Designed by Dick van Mourik and Marius Duintjer, Location AMC opened in 1984 and consists of multiple independent buildings that are connected by various open, roofed streets with squares in between. The buildings architecture is characterised by the use of raw concrete, both inside and outside.

Location AMC is also home to the Museum Vrolik, a collection of more than 10,000 anatomical preparations. As well as more than 7,000 pieces of art, placed inside and outside.

== History of Location VUmc ==
VU University Medical Center opened in 1964 as the teaching hospital of the Vrije Universiteit Amsterdam, the city's second university. In 2001, it became a fully fledged university medical centre by merging with the medical faculty of the Vrije Universitiet Amsterdam.
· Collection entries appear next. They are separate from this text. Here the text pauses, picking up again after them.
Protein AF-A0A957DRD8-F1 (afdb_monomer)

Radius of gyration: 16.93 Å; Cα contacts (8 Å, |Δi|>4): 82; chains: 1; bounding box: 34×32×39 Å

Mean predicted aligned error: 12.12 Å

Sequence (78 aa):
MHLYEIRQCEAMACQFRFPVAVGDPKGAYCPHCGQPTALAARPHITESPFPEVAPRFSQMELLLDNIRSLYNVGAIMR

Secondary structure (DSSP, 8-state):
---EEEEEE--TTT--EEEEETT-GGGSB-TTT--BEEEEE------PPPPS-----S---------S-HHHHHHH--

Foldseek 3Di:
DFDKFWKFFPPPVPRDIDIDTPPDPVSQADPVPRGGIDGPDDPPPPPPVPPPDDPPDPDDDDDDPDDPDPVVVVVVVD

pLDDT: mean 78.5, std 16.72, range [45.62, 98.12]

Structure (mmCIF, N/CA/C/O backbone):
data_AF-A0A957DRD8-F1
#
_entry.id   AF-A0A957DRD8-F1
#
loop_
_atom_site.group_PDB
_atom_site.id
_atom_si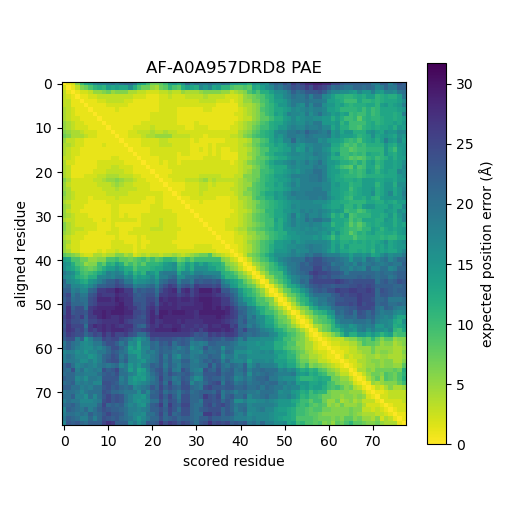te.type_symbol
_atom_site.label_atom_id
_atom_site.label_alt_id
_atom_site.label_comp_id
_atom_site.label_asym_id
_atom_site.label_entity_id
_atom_site.label_seq_id
_atom_site.pdbx_PDB_ins_code
_atom_site.Cartn_x
_atom_site.Cartn_y
_atom_site.Cartn_z
_atom_site.occupancy
_atom_site.B_iso_or_equiv
_atom_site.auth_seq_id
_atom_site.auth_comp_id
_atom_site.auth_asym_id
_atom_site.auth_atom_id
_atom_site.pdbx_PDB_model_num
ATOM 1 N N . MET A 1 1 ? 8.521 13.928 -8.197 1.00 54.81 1 MET A N 1
ATOM 2 C CA . MET A 1 1 ? 8.569 12.484 -7.883 1.00 54.81 1 MET A CA 1
ATOM 3 C C . MET A 1 1 ? 8.085 12.328 -6.450 1.00 54.81 1 MET A C 1
ATOM 5 O O . MET A 1 1 ? 8.680 12.950 -5.580 1.00 54.81 1 MET A O 1
ATOM 9 N N . HIS A 1 2 ? 6.974 11.633 -6.201 1.00 67.94 2 HIS A N 1
ATOM 10 C CA . HIS A 1 2 ? 6.512 11.401 -4.826 1.00 67.94 2 HIS A CA 1
ATOM 11 C C . HIS A 1 2 ? 7.196 10.151 -4.275 1.00 67.94 2 HIS A C 1
ATOM 13 O O . HIS A 1 2 ? 7.156 9.101 -4.914 1.00 67.94 2 HIS A O 1
ATOM 19 N N . LEU A 1 3 ? 7.851 10.284 -3.121 1.00 83.38 3 LEU A N 1
ATOM 20 C CA . LEU A 1 3 ? 8.422 9.157 -2.392 1.00 83.38 3 LEU A CA 1
ATOM 21 C C . LEU A 1 3 ? 7.309 8.459 -1.609 1.00 83.38 3 LEU A C 1
ATOM 23 O O . LEU A 1 3 ? 6.483 9.119 -0.975 1.00 83.38 3 LEU A O 1
ATOM 27 N N . TYR A 1 4 ? 7.308 7.130 -1.652 1.00 86.44 4 TYR A N 1
ATOM 28 C CA . TYR A 1 4 ? 6.372 6.292 -0.912 1.00 86.44 4 TYR A CA 1
ATOM 29 C C . TYR A 1 4 ? 7.129 5.411 0.076 1.00 86.44 4 TYR A C 1
ATOM 31 O O . TYR A 1 4 ? 8.240 4.958 -0.202 1.00 86.44 4 TYR A O 1
ATOM 39 N N . GLU A 1 5 ? 6.501 5.138 1.212 1.00 88.75 5 GLU A N 1
ATOM 40 C CA . GLU A 1 5 ? 6.980 4.202 2.222 1.00 88.75 5 GLU A CA 1
ATOM 41 C C . GLU A 1 5 ? 5.932 3.127 2.508 1.00 88.75 5 GLU A C 1
ATOM 43 O O . GLU A 1 5 ? 4.732 3.342 2.325 1.00 88.75 5 GLU A O 1
ATOM 48 N N . ILE A 1 6 ? 6.381 1.950 2.945 1.00 92.94 6 ILE A N 1
ATOM 49 C CA . ILE A 1 6 ? 5.472 0.863 3.310 1.00 92.94 6 ILE A CA 1
ATOM 50 C C . ILE A 1 6 ? 5.210 0.921 4.810 1.00 92.94 6 ILE A C 1
ATOM 52 O O . ILE A 1 6 ? 6.130 0.781 5.619 1.00 92.94 6 ILE A O 1
ATOM 56 N N . ARG A 1 7 ? 3.941 1.077 5.183 1.00 94.75 7 ARG A N 1
ATOM 57 C CA . ARG A 1 7 ? 3.460 1.003 6.566 1.00 94.75 7 ARG A CA 1
ATOM 58 C C . ARG A 1 7 ? 2.896 -0.384 6.838 1.00 94.75 7 ARG A C 1
ATOM 60 O O . ARG A 1 7 ? 2.290 -0.989 5.955 1.00 94.75 7 ARG A O 1
ATOM 67 N N . GLN A 1 8 ? 3.080 -0.880 8.054 1.00 96.81 8 GLN A N 1
ATOM 68 C CA . GLN A 1 8 ? 2.517 -2.137 8.537 1.00 96.81 8 GLN A CA 1
ATOM 69 C C . GLN A 1 8 ? 1.718 -1.892 9.812 1.00 96.81 8 GLN A C 1
ATOM 71 O O . GLN A 1 8 ? 2.207 -1.254 10.738 1.00 96.81 8 GLN A O 1
ATOM 76 N N . CYS A 1 9 ? 0.504 -2.433 9.872 1.00 97.44 9 CYS A N 1
ATOM 77 C CA . CYS A 1 9 ? -0.306 -2.452 11.086 1.00 97.44 9 CYS A CA 1
ATOM 78 C C . CYS A 1 9 ? 0.388 -3.228 12.214 1.00 97.44 9 CYS A C 1
ATOM 80 O O . CYS A 1 9 ? 0.828 -4.360 12.003 1.00 97.44 9 CYS A O 1
ATOM 82 N N . GLU A 1 10 ? 0.427 -2.653 13.416 1.00 97.25 10 GLU A N 1
ATOM 83 C CA . GLU A 1 10 ? 1.051 -3.276 14.594 1.00 97.25 10 GLU A CA 1
ATOM 84 C C . GLU A 1 10 ? 0.165 -4.354 15.233 1.00 97.25 10 GLU A C 1
ATOM 86 O O . GLU A 1 10 ? 0.660 -5.260 15.899 1.00 97.25 10 GLU A O 1
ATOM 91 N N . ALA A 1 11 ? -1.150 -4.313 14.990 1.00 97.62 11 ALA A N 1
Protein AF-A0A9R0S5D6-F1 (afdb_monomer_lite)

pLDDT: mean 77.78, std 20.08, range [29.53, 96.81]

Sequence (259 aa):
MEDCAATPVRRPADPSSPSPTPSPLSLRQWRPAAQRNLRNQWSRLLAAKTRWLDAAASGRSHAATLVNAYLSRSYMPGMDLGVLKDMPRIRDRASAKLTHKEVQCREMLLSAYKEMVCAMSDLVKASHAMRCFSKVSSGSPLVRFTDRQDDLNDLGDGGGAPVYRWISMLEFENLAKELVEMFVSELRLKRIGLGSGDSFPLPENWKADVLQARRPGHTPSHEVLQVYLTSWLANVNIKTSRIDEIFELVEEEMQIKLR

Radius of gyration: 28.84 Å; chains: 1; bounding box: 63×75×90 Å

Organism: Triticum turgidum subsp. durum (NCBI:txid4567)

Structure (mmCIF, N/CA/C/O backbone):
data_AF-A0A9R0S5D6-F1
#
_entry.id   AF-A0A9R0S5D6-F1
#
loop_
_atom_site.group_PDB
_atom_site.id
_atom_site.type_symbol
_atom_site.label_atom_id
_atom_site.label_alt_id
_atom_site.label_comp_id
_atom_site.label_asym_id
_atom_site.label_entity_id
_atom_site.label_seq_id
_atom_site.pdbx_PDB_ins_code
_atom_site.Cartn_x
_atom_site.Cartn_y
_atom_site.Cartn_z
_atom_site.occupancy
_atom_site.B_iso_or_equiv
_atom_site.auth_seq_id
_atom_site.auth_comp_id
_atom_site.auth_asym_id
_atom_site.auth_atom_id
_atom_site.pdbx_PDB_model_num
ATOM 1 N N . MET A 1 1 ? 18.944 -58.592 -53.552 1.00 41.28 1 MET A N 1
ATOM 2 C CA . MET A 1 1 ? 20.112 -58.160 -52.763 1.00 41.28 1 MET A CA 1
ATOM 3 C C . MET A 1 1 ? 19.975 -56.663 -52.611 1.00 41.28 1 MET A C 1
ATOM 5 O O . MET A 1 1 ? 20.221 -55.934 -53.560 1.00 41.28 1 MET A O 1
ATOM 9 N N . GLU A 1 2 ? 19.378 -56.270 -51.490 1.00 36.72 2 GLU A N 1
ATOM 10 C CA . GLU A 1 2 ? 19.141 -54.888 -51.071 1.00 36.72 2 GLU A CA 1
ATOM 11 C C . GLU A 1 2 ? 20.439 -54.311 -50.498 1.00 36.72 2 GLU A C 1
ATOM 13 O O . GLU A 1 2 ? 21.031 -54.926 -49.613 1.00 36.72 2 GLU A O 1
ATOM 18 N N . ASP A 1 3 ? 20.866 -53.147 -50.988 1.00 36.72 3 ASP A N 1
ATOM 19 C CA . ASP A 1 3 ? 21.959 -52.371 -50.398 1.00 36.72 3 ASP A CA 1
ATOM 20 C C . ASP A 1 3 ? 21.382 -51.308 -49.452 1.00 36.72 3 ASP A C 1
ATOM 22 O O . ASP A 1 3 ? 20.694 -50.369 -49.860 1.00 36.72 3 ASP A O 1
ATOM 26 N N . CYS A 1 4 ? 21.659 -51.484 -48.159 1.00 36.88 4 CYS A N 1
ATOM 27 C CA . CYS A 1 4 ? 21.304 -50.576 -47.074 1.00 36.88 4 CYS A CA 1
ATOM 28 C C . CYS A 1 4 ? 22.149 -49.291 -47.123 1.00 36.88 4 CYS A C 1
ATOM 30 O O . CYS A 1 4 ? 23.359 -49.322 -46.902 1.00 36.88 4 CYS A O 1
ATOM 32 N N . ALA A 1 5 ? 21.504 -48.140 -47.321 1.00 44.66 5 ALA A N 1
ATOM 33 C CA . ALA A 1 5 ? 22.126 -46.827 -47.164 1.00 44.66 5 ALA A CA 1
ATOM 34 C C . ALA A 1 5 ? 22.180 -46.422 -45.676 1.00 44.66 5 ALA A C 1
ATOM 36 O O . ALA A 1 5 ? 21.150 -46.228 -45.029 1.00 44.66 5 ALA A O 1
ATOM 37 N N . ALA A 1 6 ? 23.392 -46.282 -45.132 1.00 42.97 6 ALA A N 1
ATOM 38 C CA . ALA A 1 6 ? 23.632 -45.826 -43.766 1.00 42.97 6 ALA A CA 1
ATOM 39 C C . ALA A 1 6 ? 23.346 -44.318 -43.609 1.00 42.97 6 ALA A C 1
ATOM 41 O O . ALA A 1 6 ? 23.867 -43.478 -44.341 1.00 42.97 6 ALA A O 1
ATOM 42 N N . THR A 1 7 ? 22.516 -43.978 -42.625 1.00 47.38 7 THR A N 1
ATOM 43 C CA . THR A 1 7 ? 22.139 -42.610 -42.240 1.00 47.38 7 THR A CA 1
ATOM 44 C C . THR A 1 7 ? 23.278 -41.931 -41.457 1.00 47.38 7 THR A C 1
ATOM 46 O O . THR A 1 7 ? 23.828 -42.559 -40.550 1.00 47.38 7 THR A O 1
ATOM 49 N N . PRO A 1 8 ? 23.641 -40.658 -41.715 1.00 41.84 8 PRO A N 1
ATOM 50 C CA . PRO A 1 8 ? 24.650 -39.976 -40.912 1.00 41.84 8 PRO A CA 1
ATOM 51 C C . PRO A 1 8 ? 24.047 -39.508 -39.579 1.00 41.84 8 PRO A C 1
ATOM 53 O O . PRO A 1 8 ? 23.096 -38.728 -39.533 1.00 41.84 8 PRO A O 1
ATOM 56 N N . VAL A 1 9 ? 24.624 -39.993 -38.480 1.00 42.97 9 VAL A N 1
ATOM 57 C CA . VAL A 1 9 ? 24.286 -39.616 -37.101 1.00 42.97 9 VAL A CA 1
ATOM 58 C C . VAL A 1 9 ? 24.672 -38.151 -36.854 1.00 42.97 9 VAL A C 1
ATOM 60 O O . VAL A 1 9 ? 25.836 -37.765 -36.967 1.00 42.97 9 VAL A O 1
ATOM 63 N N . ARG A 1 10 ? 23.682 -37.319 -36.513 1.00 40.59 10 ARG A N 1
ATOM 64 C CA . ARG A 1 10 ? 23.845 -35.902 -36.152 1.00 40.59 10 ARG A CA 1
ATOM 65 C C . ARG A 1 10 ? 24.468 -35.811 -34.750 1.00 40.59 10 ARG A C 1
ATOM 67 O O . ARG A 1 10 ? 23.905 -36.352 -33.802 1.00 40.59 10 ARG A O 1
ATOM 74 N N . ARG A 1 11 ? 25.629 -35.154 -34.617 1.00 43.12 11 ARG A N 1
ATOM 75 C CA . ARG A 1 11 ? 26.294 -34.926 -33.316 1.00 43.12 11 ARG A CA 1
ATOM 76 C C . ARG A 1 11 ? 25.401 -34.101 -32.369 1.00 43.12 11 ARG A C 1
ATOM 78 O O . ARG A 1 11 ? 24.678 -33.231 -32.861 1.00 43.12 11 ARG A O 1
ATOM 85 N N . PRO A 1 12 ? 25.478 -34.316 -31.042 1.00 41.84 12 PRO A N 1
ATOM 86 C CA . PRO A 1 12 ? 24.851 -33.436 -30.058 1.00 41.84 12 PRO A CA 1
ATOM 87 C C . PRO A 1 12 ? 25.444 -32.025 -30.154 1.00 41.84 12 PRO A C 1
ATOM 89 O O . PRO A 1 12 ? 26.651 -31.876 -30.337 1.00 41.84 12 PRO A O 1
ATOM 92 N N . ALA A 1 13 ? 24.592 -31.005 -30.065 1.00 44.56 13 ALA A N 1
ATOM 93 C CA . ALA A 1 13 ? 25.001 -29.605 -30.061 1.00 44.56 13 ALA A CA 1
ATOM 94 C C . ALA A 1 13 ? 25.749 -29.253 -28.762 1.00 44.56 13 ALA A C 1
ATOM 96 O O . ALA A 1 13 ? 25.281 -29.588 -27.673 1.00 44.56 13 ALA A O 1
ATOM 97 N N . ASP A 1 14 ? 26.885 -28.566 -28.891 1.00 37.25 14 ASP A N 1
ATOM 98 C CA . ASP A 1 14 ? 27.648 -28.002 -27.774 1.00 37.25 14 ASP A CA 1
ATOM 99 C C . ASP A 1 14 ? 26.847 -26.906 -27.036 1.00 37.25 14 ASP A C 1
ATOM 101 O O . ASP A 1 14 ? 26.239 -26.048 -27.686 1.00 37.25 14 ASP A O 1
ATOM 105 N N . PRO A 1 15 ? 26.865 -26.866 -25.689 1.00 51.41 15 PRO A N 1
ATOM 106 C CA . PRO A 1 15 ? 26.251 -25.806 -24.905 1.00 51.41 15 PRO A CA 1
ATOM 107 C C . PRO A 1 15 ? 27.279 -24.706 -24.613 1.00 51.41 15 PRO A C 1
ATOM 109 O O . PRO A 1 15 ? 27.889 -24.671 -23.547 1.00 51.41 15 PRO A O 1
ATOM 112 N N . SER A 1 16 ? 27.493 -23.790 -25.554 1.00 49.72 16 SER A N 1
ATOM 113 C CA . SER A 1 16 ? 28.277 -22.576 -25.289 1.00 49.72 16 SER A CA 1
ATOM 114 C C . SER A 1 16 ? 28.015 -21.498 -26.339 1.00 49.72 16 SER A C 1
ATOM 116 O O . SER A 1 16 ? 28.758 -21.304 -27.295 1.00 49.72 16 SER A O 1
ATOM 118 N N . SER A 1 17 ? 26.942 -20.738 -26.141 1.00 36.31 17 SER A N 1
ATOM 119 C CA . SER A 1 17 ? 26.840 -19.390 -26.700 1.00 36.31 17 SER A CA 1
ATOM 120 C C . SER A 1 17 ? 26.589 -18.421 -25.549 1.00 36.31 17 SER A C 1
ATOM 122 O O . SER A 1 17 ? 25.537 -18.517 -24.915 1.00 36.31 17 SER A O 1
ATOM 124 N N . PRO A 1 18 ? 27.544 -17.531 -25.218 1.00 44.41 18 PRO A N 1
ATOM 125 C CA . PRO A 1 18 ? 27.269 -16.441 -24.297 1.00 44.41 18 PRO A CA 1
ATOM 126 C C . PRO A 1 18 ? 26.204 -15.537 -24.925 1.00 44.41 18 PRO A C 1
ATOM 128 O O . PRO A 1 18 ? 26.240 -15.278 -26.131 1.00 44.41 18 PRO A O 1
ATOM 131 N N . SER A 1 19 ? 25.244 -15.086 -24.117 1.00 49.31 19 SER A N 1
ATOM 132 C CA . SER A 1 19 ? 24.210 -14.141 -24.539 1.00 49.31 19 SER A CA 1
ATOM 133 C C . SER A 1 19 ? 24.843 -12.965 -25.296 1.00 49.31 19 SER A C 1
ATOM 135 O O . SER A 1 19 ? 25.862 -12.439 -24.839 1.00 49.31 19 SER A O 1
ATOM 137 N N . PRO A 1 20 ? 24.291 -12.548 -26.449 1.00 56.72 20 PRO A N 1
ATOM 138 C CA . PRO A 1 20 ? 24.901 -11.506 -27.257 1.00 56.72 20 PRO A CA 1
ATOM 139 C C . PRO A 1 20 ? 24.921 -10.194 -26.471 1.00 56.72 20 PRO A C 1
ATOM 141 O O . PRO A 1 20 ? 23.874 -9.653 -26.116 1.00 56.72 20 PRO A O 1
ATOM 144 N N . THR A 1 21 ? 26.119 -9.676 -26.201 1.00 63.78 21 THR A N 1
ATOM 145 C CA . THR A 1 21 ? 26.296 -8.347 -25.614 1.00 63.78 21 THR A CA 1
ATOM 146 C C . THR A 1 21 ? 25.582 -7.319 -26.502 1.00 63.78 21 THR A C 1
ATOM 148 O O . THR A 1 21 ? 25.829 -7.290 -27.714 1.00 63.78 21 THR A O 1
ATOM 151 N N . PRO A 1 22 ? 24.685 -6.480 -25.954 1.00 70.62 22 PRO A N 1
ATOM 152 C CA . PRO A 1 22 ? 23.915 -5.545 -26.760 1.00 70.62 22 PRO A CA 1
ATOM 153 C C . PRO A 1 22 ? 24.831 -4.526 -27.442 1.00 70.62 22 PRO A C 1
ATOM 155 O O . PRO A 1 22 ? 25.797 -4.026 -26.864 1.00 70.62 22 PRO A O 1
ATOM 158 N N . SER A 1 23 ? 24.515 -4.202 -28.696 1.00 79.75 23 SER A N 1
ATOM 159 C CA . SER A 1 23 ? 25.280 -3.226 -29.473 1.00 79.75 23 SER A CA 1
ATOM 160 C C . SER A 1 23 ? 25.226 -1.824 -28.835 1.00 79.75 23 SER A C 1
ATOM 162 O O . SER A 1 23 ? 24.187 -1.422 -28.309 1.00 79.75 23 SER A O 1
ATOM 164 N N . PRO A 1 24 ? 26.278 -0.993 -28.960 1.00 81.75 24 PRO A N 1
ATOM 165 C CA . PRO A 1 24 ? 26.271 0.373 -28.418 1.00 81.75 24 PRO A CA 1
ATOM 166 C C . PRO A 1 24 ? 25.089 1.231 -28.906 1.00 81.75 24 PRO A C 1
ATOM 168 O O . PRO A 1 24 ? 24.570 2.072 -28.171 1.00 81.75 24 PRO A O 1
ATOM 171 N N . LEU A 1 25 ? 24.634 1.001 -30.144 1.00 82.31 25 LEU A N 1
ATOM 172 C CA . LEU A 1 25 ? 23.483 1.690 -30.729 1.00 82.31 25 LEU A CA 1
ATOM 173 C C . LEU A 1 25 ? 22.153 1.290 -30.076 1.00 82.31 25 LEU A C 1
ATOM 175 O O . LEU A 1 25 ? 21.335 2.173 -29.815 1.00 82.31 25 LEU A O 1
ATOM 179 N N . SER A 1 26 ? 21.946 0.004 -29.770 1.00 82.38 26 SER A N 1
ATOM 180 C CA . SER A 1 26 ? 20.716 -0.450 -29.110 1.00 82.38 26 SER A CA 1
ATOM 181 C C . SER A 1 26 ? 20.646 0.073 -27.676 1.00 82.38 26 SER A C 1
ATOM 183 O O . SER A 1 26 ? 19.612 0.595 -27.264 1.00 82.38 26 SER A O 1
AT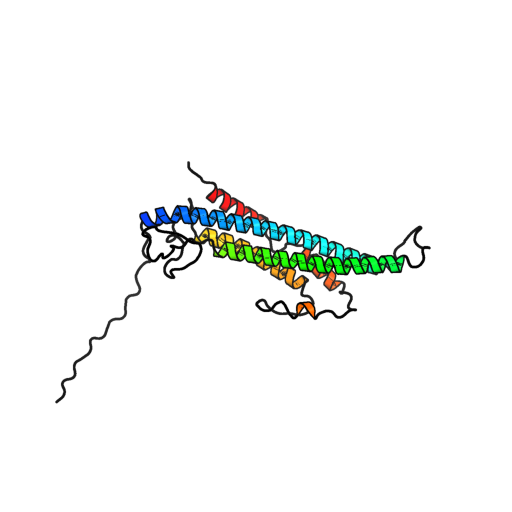OM 185 N N . LEU A 1 27 ? 21.772 0.070 -26.955 1.00 84.62 27 LEU A N 1
ATOM 186 C CA . LEU A 1 27 ? 21.873 0.653 -25.613 1.00 84.62 27 LEU A CA 1
ATOM 187 C C . LEU A 1 27 ? 21.552 2.150 -25.593 1.00 84.62 27 LEU A C 1
ATOM 189 O O . LEU A 1 27 ? 20.806 2.620 -24.731 1.00 84.62 27 LEU A O 1
ATOM 193 N N . ARG A 1 28 ? 22.083 2.911 -26.559 1.00 87.69 28 ARG A N 1
ATOM 194 C CA . ARG A 1 28 ? 21.830 4.355 -26.660 1.00 87.69 28 ARG A CA 1
ATOM 195 C C . ARG A 1 28 ? 20.351 4.669 -26.908 1.00 87.69 28 ARG A C 1
ATOM 197 O O . ARG A 1 28 ? 19.867 5.688 -26.420 1.00 87.69 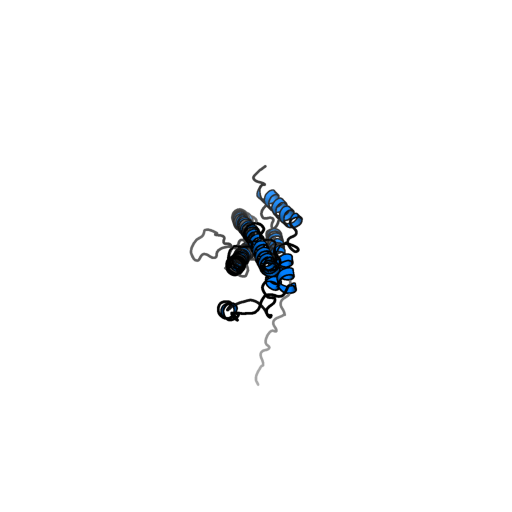28 ARG A O 1
ATOM 204 N N . GLN A 1 29 ? 19.645 3.818 -27.651 1.00 88.44 29 GLN A N 1
ATOM 205 C CA . GLN A 1 29 ? 18.211 3.970 -27.921 1.00 88.44 29 GLN A CA 1
ATOM 206 C C . GLN A 1 29 ? 17.343 3.522 -26.739 1.00 88.44 29 GLN A C 1
ATOM 208 O O . GLN A 1 29 ? 16.359 4.186 -26.413 1.00 88.44 29 GLN A O 1
ATOM 213 N N . TRP A 1 30 ? 17.725 2.430 -26.076 1.00 91.50 30 TRP A N 1
ATOM 214 C CA . TRP A 1 30 ? 17.003 1.857 -24.942 1.00 91.50 30 TRP A CA 1
ATOM 215 C C . TRP A 1 30 ? 17.067 2.739 -23.693 1.00 91.50 30 TRP A C 1
ATOM 217 O O . TRP A 1 30 ? 16.041 2.998 -23.061 1.00 91.50 30 TRP A O 1
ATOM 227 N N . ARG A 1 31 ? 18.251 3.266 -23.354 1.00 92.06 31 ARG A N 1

VUmc, and subsequently Amsterdam UMC, is known for it Center of Expertise on Gender Dysphoria (CEGD). Opened in 1972, the centre is one of the largest and oldest in the world and has treated more than 10,000 transgender patients in the previous 50 years. The centre is the home of what has now become known as the "Dutch Protocol".

== De Anatomische Les ==
In honour of Dr. Nicolaes Tulp, Amsterdam UMC hosts its own yearly Anatomy Lesson (de Anatomische Les, in Dutch) in the Concertgebouw, where a medical anatomy lesson is combined with a live cultural programme.

Previous speakers include David Weatherall, Anthony Fauci, David Page and John Ioannidis. In 2024, the lesson was given by Sadaf Farooqi.

== Notable faculty & alumni ==

- Christiaan Eijkman, winner of the Nobel Prize for Physiology or Medicine in 1929 for the discovery of vitamins.
- Sir Alex Jeffreys, inventor of DNA fingerprinting.
- M.A. Mendes de Leon, one of the founders of gynaecology in the Netherlands.
- Tina Strobos, psychiatrist and member of the Dutch resistance during World War II.
- André Kuipers, Dutch astronaut.
- Arjen Dondorp, intensivist and chair of the WHO Technical Expert Group on antimalarial medication.
- Marcel Levi, intensivist, former head of location AMC, University College London Hospitals and current chairman of the Dutch Research Council.
- Jope Lange, former president of the International AIDS Society who was killed when MH17 was shot down.
- Ronald Plasterk, geneticist and former Dutch Interior Minister.
- Vincent Gouttebarge, former French footballer, current medical researcher and Chief Medical Officer of FIFPRO.
- Peter van der Voort, intensivist, former Dutch politician and Head of Intensive Care at University Medical Center Groningen.
- Piet Borst, biologist, cancer researcher and winner of the 2023 Lasker Award.
- Louis Gooren, endocrinologist credited with opening the first Transgender clinic in the world.
- Hanneke Schuitemaker, virologist and Global Head of Viral Vaccine Discovery and Translational Medicine at Johnson & Johnson.
- Els Borst, immunologist and former Dutch Health minister.
- Marjo van der Knaap, pediatric neurologist and winner of the 2008 Spinoza Prize.
- Ernst Kuipers, gastroenterologist and former Dutch Health minister.
- Jaap Goudsmit, Dutch scientist and author, known for his research in the field of AIDS and influenza.